| The records |
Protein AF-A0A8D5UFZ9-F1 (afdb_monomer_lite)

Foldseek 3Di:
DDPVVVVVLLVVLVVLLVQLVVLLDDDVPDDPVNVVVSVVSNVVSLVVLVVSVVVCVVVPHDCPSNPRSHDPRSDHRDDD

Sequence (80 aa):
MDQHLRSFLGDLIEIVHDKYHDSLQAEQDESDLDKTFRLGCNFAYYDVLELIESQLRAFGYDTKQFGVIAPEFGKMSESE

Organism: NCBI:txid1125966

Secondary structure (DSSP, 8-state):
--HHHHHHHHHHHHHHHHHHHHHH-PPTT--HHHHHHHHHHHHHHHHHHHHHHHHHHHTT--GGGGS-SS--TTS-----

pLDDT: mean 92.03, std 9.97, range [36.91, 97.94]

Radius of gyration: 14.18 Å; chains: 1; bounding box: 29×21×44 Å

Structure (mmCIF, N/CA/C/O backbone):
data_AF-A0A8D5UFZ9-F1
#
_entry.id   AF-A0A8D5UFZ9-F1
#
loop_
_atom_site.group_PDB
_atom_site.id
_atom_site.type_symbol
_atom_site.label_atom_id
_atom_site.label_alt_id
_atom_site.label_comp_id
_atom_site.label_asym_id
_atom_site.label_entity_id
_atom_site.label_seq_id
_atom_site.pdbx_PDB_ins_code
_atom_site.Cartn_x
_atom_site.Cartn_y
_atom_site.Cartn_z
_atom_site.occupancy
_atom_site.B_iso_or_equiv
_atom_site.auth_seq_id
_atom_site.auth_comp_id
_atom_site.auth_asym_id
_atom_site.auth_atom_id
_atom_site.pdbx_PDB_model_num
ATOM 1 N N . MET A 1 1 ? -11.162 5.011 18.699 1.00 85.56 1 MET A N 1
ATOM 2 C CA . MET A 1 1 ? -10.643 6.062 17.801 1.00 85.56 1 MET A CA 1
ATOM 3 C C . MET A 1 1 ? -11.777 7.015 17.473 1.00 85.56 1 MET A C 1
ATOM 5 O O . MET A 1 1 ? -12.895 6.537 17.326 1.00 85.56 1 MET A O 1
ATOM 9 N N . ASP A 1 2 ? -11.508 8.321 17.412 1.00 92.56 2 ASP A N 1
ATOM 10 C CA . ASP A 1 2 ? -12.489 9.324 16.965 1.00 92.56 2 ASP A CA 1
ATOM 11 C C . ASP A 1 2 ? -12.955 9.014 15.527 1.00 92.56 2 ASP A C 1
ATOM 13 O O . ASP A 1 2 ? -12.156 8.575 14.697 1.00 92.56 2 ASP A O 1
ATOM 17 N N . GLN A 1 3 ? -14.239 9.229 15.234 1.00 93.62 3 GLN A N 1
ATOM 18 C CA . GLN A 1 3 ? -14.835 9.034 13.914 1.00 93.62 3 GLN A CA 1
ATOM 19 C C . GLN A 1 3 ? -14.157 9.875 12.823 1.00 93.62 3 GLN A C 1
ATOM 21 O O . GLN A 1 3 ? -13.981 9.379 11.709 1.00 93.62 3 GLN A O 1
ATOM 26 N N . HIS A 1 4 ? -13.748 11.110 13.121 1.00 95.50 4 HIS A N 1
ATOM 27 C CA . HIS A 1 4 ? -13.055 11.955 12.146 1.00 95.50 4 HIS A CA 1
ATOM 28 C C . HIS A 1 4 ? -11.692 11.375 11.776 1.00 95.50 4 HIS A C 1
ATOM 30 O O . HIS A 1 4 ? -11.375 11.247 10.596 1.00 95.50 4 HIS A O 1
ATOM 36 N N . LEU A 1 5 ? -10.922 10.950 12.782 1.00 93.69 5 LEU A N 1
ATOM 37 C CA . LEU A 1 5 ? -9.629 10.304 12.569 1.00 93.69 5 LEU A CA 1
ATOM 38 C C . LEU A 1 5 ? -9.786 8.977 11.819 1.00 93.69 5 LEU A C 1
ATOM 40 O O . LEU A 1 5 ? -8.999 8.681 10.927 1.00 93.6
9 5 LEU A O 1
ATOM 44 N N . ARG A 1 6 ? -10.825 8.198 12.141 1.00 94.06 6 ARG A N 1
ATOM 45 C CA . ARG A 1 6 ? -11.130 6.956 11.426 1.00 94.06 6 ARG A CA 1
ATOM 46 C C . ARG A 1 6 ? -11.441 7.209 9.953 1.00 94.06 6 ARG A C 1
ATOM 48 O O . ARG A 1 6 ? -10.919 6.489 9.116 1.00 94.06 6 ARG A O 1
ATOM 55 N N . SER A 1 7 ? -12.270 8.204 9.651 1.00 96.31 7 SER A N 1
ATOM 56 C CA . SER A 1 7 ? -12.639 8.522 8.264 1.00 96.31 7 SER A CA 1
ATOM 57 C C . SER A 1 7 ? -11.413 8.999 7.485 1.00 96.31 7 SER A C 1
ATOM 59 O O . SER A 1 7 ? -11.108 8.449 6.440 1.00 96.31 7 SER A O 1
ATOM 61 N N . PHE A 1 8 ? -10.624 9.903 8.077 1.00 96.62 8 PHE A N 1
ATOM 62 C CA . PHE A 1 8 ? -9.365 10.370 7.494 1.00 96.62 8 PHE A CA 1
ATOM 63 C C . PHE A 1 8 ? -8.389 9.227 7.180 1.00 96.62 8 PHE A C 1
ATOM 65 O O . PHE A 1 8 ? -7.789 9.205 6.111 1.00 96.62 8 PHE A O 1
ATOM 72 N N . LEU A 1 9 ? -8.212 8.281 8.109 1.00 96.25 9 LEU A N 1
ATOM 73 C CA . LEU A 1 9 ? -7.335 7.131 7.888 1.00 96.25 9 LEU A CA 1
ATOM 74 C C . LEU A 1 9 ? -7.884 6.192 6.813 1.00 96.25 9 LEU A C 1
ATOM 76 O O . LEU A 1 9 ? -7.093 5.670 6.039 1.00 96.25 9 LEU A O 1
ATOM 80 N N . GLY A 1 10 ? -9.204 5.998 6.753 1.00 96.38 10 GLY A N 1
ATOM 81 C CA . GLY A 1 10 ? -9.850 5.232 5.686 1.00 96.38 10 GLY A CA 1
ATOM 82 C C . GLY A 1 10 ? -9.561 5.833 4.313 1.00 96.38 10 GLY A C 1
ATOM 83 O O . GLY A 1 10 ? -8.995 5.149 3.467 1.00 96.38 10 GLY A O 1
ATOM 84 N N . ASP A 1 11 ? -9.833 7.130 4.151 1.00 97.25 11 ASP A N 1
---
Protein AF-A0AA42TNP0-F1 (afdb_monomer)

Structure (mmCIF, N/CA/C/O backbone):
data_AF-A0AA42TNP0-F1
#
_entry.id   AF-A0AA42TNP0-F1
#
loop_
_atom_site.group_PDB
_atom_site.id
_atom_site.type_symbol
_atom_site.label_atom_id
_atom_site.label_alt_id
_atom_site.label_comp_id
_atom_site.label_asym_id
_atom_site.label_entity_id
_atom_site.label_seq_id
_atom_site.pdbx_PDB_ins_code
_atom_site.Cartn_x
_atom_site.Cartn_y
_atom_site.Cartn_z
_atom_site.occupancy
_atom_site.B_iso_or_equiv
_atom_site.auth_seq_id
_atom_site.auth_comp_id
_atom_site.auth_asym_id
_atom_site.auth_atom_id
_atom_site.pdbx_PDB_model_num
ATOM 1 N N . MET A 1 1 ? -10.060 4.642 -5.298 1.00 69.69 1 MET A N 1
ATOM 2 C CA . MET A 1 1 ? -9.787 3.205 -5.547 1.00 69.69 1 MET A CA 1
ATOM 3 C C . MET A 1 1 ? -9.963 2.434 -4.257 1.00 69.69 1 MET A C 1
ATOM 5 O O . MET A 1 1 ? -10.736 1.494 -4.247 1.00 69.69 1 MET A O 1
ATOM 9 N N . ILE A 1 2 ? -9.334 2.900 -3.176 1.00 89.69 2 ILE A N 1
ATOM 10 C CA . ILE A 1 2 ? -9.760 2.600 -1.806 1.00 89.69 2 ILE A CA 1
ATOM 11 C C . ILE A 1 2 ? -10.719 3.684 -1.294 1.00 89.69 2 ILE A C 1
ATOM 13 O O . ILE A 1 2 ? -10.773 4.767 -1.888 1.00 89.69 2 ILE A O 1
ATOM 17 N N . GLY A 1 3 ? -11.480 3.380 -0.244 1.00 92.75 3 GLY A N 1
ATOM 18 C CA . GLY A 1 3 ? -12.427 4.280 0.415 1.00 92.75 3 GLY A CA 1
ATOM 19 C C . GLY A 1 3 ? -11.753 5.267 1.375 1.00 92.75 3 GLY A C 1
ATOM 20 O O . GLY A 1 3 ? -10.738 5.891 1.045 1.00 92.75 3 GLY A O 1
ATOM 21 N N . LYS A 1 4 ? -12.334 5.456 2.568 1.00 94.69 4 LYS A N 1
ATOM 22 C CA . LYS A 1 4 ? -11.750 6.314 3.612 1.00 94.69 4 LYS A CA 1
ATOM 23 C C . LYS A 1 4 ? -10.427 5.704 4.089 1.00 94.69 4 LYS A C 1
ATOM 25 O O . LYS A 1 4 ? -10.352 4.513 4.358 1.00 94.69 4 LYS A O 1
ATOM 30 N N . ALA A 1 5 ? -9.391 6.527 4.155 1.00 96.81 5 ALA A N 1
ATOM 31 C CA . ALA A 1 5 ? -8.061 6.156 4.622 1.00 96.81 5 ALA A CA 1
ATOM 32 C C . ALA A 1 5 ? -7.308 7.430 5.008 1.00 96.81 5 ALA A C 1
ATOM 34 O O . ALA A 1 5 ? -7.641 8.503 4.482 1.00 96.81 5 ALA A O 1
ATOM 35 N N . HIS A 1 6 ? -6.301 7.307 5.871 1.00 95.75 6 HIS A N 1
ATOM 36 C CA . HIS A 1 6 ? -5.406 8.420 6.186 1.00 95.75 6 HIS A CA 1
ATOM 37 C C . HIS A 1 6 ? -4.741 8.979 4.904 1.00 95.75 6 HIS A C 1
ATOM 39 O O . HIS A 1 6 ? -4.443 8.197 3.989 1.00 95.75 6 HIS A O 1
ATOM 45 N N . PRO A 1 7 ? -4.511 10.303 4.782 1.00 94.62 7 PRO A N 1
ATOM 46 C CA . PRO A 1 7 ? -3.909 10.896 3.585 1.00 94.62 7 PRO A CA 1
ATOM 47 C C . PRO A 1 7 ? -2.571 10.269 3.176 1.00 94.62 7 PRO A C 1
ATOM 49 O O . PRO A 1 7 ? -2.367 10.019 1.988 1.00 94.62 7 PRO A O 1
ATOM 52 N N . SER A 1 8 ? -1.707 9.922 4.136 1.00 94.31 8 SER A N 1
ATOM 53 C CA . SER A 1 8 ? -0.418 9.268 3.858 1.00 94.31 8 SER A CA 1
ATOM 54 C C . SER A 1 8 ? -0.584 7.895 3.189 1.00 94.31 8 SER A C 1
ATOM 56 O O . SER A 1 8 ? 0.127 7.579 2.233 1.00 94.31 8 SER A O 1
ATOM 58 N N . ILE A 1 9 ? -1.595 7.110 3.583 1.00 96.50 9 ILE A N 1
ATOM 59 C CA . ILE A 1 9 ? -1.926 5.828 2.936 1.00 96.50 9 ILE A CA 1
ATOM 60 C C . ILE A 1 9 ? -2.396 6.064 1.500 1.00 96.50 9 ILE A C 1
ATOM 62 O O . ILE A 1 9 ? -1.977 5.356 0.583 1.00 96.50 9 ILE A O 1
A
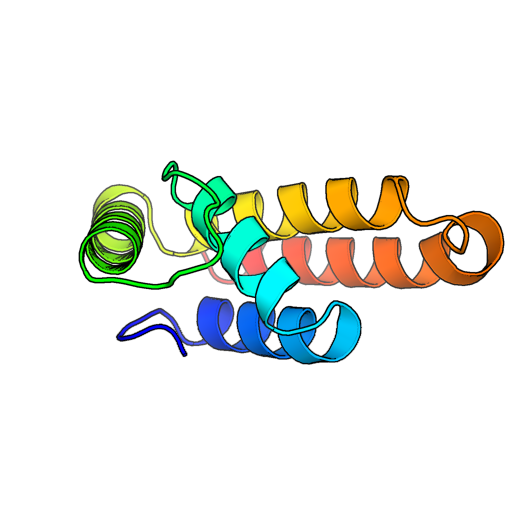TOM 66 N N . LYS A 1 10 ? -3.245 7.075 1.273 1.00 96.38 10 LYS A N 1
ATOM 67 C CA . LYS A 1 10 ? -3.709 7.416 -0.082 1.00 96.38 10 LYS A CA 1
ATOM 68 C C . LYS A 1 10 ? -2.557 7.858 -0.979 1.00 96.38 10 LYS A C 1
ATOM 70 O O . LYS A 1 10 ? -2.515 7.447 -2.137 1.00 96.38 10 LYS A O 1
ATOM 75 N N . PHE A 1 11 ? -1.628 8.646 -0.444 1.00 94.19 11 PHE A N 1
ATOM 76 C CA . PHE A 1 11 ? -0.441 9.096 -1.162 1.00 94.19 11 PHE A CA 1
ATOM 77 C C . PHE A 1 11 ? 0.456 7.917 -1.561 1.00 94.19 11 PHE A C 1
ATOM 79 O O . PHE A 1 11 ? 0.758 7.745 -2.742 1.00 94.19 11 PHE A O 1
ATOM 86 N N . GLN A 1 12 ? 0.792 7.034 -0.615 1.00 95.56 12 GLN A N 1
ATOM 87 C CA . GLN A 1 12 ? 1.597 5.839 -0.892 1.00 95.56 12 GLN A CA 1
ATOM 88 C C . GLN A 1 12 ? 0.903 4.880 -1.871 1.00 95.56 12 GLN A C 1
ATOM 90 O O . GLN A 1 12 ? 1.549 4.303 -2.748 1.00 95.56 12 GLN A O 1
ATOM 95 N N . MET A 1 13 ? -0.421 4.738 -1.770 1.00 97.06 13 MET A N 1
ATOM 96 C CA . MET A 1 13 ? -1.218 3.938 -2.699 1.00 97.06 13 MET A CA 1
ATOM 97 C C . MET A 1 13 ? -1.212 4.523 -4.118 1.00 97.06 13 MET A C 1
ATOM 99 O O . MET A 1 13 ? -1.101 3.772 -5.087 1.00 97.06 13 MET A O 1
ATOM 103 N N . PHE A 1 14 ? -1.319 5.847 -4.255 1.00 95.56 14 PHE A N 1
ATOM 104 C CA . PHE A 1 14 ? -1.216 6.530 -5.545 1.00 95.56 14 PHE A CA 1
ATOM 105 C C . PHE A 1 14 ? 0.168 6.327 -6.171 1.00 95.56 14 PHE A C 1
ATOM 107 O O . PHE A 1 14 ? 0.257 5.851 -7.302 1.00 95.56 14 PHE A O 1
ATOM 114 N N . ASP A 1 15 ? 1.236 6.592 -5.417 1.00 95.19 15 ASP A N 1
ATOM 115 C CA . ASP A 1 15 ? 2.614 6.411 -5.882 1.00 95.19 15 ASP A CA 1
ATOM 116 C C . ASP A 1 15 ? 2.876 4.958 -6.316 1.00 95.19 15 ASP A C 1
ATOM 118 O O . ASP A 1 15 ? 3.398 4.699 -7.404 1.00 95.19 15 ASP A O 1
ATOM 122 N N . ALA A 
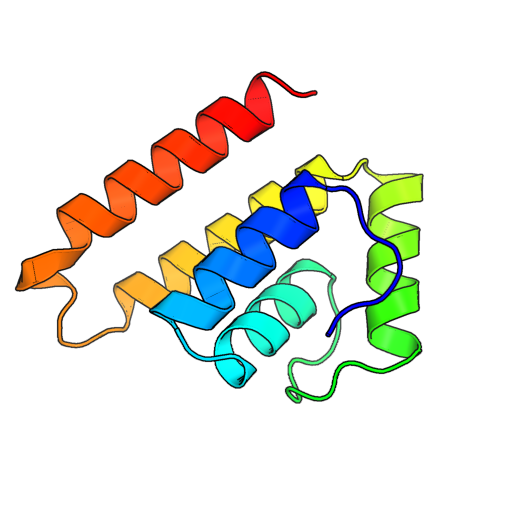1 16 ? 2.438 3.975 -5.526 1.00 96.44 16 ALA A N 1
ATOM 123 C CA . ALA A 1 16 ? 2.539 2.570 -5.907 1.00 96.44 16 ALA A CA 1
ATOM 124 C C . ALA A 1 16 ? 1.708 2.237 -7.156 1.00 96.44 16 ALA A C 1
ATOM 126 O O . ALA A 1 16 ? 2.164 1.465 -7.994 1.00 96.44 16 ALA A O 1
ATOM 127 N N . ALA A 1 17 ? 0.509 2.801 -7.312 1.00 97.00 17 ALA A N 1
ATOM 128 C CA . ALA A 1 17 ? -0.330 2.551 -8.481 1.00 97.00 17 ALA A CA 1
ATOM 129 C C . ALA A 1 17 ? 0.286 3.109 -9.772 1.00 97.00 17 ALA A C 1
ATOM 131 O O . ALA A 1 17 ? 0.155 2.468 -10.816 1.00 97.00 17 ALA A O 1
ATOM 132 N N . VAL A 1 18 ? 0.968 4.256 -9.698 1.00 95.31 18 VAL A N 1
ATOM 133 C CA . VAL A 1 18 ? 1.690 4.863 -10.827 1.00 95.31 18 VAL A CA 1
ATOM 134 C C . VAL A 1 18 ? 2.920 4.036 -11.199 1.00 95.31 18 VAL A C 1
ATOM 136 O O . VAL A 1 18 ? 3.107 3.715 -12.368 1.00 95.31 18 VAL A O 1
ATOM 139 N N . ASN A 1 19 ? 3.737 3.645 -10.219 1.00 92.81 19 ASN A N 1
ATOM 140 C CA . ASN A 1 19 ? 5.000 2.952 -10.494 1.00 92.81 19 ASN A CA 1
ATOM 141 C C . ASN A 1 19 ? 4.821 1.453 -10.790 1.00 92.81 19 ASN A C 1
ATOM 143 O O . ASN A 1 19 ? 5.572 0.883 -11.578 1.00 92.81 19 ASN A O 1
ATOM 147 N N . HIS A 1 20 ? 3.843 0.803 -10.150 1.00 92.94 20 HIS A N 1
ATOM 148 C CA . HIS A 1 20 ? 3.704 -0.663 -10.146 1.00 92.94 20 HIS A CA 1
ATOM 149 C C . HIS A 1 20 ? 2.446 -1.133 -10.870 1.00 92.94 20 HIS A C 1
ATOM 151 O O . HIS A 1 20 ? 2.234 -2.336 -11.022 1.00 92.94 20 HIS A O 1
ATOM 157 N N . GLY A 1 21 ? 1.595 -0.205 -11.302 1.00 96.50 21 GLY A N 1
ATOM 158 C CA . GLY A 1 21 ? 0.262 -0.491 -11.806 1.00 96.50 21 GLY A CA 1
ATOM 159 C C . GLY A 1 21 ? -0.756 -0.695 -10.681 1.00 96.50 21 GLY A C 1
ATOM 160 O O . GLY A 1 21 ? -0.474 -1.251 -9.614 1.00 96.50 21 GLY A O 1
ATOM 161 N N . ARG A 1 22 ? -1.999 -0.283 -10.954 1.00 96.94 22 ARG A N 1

| Task goal |
Using the listing above, return word for word each line from the one that has "ATOM 9 N N . ILE" through the one that has "ATOM 18 C CA . GLY", and no line outside that range.

| Your response |
ATOM 9 N N . ILE A 1 2 ? -9.334 2.900 -3.176 1.00 89.69 2 ILE A N 1
ATOM 10 C CA . ILE A 1 2 ? -9.760 2.600 -1.806 1.00 89.69 2 ILE A CA 1
ATOM 11 C C . ILE A 1 2 ? -10.719 3.684 -1.294 1.00 89.69 2 ILE A C 1
ATOM 13 O O . ILE A 1 2 ? -10.773 4.767 -1.888 1.00 89.69 2 ILE A O 1
ATOM 17 N N . GLY A 1 3 ? -11.480 3.380 -0.244 1.00 92.75 3 GLY A N 1
ATOM 18 C CA . GLY A 1 3 ? -12.427 4.280 0.415 1.00 92.75 3 GLY A CA 1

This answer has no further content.